## PROBLEM TO WORK ON
Transcribe the listing below only from the line with "data_AF-A0A7S0AE35-F1" up to and including the line with "ATOM 31 C C".

## MATERIAL FOR THIS TASK
########
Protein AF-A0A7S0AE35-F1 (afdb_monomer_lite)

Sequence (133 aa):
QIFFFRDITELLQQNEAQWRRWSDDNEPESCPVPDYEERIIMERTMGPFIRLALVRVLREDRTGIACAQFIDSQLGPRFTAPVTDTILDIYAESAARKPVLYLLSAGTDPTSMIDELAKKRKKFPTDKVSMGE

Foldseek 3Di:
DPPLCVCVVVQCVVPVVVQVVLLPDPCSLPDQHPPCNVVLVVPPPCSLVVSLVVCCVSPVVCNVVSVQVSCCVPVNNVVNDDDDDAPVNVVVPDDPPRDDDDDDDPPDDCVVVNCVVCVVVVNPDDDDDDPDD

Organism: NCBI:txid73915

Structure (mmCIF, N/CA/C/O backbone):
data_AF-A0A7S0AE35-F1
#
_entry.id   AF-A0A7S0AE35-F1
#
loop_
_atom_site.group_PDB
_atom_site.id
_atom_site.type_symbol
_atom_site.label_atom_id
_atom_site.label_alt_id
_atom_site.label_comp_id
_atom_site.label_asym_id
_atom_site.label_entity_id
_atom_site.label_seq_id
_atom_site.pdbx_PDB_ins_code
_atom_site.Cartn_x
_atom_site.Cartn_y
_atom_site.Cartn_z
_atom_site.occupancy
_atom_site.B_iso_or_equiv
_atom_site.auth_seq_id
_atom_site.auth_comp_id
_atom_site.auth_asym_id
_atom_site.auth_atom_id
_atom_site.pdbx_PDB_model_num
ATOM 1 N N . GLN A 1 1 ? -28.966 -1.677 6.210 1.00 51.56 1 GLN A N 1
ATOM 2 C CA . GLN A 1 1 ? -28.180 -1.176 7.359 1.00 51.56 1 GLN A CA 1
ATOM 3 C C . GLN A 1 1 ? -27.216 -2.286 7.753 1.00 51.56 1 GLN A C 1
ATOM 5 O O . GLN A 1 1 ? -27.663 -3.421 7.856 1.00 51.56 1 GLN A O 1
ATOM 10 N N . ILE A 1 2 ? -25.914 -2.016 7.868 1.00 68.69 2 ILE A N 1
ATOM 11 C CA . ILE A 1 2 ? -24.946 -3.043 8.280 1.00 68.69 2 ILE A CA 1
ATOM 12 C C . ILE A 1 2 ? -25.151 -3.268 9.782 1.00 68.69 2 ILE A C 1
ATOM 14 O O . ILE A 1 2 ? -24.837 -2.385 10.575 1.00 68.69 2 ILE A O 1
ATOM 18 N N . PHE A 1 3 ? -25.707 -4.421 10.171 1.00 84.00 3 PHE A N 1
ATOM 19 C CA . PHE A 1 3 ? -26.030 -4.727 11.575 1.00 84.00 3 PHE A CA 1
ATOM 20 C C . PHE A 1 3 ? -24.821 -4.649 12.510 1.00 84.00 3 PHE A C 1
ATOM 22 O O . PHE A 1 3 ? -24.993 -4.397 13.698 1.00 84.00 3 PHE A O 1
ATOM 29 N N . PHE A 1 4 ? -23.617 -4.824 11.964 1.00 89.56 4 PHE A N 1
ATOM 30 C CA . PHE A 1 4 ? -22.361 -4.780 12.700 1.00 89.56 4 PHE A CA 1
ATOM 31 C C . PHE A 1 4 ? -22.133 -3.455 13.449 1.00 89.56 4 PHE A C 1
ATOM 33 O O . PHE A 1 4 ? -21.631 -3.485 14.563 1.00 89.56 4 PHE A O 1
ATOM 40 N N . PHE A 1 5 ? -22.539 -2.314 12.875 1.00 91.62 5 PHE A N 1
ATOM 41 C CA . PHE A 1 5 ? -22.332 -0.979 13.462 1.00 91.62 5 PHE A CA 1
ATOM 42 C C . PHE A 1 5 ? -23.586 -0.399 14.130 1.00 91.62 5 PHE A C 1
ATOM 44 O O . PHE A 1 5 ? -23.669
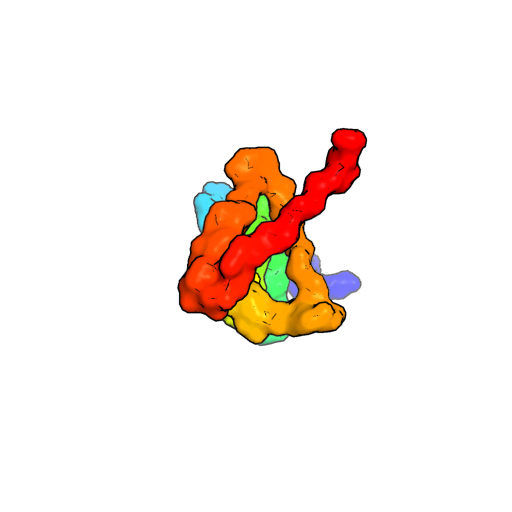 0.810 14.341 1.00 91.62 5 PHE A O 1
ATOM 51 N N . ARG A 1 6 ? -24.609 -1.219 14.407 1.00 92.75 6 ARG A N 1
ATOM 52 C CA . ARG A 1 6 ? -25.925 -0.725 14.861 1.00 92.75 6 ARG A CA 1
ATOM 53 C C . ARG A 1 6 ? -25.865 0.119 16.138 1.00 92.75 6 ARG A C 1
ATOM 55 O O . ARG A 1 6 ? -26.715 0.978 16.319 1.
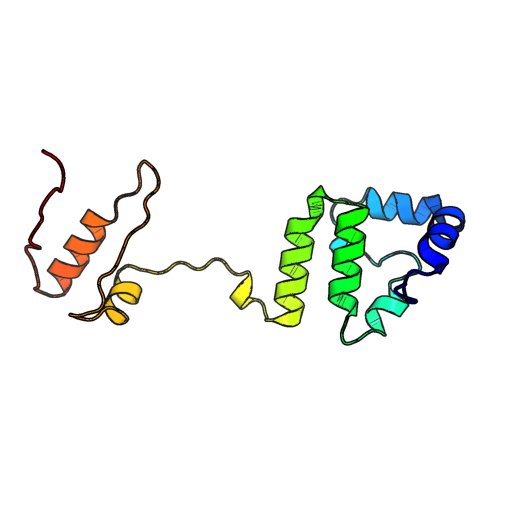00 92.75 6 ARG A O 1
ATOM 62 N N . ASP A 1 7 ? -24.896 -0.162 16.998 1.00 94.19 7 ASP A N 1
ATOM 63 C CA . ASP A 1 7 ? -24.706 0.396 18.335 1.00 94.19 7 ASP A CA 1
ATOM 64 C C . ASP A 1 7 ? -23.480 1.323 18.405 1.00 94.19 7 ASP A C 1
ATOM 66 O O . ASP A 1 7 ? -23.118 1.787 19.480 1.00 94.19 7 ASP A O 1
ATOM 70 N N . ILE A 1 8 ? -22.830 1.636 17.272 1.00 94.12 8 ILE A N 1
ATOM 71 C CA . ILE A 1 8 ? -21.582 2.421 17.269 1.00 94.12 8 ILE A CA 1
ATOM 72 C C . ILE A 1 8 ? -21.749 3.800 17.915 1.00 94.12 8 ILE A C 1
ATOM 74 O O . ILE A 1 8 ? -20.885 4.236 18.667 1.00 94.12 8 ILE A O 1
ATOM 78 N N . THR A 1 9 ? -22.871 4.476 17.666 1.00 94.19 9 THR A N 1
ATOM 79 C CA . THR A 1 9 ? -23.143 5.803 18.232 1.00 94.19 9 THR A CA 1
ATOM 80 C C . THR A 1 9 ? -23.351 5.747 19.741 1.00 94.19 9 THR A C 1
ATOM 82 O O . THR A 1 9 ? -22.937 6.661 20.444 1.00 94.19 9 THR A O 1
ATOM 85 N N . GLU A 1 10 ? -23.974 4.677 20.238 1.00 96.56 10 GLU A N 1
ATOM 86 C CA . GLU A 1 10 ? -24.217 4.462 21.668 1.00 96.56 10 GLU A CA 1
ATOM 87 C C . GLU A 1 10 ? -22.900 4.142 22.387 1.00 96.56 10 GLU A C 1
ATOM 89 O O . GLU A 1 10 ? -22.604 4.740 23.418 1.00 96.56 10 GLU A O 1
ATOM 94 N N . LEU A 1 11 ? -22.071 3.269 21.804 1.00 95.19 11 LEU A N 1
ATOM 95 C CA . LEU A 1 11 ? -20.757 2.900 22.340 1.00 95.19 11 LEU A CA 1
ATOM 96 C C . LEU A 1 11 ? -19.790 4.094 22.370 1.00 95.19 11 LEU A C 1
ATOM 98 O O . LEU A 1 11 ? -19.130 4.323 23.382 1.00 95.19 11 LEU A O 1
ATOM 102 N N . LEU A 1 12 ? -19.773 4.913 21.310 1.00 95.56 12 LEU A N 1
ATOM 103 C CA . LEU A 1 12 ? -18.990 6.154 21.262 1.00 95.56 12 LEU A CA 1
########
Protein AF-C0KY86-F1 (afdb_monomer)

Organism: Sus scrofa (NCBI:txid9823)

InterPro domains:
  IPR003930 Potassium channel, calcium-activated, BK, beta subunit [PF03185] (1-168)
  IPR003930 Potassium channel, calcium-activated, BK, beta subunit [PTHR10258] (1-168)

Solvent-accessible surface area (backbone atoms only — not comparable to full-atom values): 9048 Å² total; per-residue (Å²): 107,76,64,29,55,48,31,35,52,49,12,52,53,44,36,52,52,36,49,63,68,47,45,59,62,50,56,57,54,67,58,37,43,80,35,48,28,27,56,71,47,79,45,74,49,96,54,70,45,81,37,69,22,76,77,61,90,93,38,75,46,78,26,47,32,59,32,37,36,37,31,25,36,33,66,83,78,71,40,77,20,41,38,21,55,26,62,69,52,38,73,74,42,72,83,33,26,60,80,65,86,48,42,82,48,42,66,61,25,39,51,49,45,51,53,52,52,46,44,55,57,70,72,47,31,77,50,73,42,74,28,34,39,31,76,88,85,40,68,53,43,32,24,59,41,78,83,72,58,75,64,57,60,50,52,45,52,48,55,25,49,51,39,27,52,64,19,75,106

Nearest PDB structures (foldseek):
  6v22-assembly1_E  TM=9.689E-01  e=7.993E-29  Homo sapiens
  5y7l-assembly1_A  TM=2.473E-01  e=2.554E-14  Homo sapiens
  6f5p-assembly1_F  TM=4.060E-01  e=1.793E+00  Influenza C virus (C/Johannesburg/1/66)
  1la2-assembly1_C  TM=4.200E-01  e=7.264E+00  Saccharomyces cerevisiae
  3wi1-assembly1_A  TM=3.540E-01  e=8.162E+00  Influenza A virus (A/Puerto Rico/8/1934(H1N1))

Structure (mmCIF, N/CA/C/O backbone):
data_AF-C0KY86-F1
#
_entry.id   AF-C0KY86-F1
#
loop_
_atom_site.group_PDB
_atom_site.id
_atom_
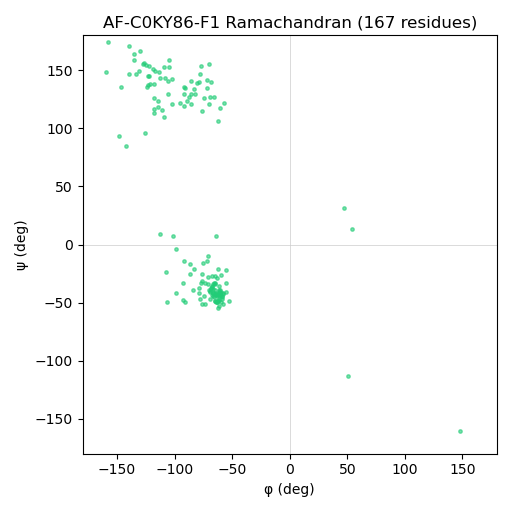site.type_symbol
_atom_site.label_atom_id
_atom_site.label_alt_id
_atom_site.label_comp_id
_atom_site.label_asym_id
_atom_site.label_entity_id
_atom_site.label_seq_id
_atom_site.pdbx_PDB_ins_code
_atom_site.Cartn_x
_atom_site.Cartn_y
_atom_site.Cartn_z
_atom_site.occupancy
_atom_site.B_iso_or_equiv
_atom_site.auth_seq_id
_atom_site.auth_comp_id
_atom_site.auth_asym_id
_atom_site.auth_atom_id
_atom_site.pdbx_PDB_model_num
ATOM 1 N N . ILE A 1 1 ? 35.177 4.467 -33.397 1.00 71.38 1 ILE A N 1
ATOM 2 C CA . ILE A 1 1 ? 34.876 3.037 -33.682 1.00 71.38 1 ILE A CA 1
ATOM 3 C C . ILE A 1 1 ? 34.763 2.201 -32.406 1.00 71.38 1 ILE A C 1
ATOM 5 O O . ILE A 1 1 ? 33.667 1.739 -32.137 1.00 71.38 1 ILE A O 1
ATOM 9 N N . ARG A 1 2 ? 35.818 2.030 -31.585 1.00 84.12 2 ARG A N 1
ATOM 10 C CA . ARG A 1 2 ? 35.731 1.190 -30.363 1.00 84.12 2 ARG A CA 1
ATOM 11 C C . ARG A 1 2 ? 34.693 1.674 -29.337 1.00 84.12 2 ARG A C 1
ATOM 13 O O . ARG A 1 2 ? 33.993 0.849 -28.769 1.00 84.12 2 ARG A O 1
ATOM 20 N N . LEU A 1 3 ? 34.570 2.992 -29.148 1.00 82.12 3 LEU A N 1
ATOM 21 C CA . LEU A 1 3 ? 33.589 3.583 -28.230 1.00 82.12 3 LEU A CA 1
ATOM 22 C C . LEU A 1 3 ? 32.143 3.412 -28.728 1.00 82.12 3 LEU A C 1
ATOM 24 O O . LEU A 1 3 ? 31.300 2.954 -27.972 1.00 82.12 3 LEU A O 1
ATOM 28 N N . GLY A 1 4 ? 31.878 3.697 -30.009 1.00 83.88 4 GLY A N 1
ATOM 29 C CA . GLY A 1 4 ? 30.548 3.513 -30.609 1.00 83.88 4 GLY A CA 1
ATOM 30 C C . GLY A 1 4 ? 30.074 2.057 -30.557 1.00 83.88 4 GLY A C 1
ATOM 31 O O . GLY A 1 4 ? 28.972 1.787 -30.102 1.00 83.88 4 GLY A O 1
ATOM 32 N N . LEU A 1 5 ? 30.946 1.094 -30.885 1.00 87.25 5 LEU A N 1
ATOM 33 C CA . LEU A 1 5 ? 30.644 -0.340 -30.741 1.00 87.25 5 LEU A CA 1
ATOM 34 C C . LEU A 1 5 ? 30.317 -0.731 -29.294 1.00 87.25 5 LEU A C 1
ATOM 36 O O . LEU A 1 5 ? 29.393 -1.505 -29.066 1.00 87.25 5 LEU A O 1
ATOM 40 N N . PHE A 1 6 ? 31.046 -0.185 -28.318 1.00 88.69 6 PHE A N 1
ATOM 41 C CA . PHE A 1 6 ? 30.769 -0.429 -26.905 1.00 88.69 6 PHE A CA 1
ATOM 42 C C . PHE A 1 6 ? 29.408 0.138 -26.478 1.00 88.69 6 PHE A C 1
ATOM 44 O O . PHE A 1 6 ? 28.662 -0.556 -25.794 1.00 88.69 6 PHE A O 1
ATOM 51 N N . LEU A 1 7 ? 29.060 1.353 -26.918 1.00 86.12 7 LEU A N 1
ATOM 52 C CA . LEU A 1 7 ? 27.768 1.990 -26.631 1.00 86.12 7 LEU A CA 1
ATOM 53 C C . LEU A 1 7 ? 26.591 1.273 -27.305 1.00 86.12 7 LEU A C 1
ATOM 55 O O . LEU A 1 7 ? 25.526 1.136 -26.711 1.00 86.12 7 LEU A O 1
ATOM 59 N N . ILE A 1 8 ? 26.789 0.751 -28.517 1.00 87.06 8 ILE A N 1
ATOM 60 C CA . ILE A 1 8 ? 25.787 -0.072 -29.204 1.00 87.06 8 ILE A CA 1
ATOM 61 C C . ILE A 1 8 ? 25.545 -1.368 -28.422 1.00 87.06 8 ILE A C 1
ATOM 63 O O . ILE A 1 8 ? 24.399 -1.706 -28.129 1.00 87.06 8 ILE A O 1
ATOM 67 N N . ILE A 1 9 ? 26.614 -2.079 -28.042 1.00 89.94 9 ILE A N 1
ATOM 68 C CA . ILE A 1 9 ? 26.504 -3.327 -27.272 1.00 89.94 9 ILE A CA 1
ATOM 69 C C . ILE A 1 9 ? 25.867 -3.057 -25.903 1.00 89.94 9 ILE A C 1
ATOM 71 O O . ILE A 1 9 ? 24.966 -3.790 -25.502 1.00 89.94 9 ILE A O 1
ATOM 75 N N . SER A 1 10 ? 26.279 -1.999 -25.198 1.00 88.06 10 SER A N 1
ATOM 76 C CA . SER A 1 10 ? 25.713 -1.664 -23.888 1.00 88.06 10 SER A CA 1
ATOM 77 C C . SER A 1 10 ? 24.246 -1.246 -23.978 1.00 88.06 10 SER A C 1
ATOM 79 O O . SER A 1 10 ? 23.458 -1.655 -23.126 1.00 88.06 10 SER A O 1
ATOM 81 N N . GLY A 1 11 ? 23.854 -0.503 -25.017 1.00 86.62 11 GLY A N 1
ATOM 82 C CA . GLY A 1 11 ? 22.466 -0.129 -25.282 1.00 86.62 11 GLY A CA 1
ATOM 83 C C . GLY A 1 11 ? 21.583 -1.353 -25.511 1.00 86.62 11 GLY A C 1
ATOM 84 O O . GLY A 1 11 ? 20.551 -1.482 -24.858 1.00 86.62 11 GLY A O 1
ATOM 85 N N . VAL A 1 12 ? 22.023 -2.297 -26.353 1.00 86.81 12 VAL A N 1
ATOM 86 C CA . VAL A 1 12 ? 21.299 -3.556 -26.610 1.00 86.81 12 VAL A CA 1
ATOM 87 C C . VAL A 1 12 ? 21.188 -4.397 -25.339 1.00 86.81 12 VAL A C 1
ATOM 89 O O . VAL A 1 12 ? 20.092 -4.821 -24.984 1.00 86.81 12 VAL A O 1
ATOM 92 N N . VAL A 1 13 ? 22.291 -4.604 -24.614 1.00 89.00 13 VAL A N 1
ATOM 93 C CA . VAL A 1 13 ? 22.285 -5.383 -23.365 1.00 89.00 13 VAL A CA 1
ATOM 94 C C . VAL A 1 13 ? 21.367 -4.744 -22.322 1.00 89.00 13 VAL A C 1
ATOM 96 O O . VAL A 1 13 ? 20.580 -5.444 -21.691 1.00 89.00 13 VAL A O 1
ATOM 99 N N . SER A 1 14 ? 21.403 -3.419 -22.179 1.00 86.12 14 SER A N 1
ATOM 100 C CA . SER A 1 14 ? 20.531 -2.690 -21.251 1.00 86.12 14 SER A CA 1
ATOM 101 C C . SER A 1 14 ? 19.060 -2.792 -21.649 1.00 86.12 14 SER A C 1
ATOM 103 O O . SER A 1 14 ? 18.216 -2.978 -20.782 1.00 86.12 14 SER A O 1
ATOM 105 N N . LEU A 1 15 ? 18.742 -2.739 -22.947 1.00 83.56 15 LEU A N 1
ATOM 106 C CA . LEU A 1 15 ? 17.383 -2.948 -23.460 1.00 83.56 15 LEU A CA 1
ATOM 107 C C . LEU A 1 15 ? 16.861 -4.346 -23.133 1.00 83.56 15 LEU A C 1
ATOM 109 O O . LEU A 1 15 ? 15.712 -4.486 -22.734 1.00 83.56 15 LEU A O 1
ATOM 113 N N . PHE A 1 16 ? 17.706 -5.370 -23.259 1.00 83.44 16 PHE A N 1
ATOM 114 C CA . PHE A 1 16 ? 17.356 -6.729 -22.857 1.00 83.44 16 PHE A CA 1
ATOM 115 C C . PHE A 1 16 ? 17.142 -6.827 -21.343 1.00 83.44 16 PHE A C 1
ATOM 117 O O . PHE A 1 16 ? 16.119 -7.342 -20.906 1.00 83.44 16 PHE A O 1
########
## RESPONSE FOR THIS EXERCISE
data_AF-A0A7S0AE35-F1
#
_entry.id   AF-A0A7S0AE35-F1
#
loop_
_atom_site.group_PDB
_atom_site.id
_atom_site.type_symbol
_atom_site.label_atom_id
_atom_site.label_alt_id
_atom_site.label_comp_id
_atom_site.label_asym_id
_atom_site.label_entity_id
_atom_site.label_seq_id
_atom_site.pdbx_PDB_ins_code
_atom_site.Cartn_x
_atom_site.Cartn_y
_atom_site.Cartn_z
_atom_site.occupancy
_atom_site.B_iso_or_equiv
_atom_site.auth_seq_id
_atom_site.auth_comp_id
_atom_site.auth_asym_id
_atom_site.auth_atom_id
_atom_site.pdbx_PDB_model_num
ATOM 1 N N . GLN A 1 1 ? -28.966 -1.677 6.210 1.00 51.56 1 GLN A N 1
ATOM 2 C CA . GLN A 1 1 ? -28.180 -1.176 7.359 1.00 51.56 1 GLN A CA 1
ATOM 3 C C . GLN A 1 1 ? -27.216 -2.286 7.753 1.00 51.56 1 GLN A C 1
ATOM 5 O O . GLN A 1 1 ? -27.663 -3.421 7.856 1.00 51.56 1 GLN A O 1
ATOM 10 N N . ILE A 1 2 ? -25.914 -2.016 7.868 1.00 68.69 2 ILE A N 1
ATOM 11 C CA . ILE A 1 2 ? -24.946 -3.043 8.280 1.00 68.69 2 ILE A CA 1
ATOM 12 C C . ILE A 1 2 ? -25.151 -3.268 9.782 1.00 68.69 2 ILE A C 1
ATOM 14 O O . ILE A 1 2 ? -24.837 -2.385 10.575 1.00 68.69 2 ILE A O 1
ATOM 18 N N . PHE A 1 3 ? -25.707 -4.421 10.171 1.00 84.00 3 PHE A N 1
ATOM 19 C CA . PHE A 1 3 ? -26.030 -4.727 11.575 1.00 84.00 3 PHE A CA 1
ATOM 20 C C . PHE A 1 3 ? -24.821 -4.649 12.510 1.00 84.00 3 PHE A C 1
ATOM 22 O O . PHE A 1 3 ? -24.993 -4.397 13.698 1.00 84.00 3 PHE A O 1
ATOM 29 N N . PHE A 1 4 ? -23.617 -4.824 11.964 1.00 89.56 4 PHE A N 1
ATOM 30 C CA . PHE A 1 4 ? -22.361 -4.780 12.700 1.00 89.56 4 PHE A CA 1
ATOM 31 C C . PHE A 1 4 ? -22.133 -3.455 13.449 1.00 89.56 4 PHE A C 1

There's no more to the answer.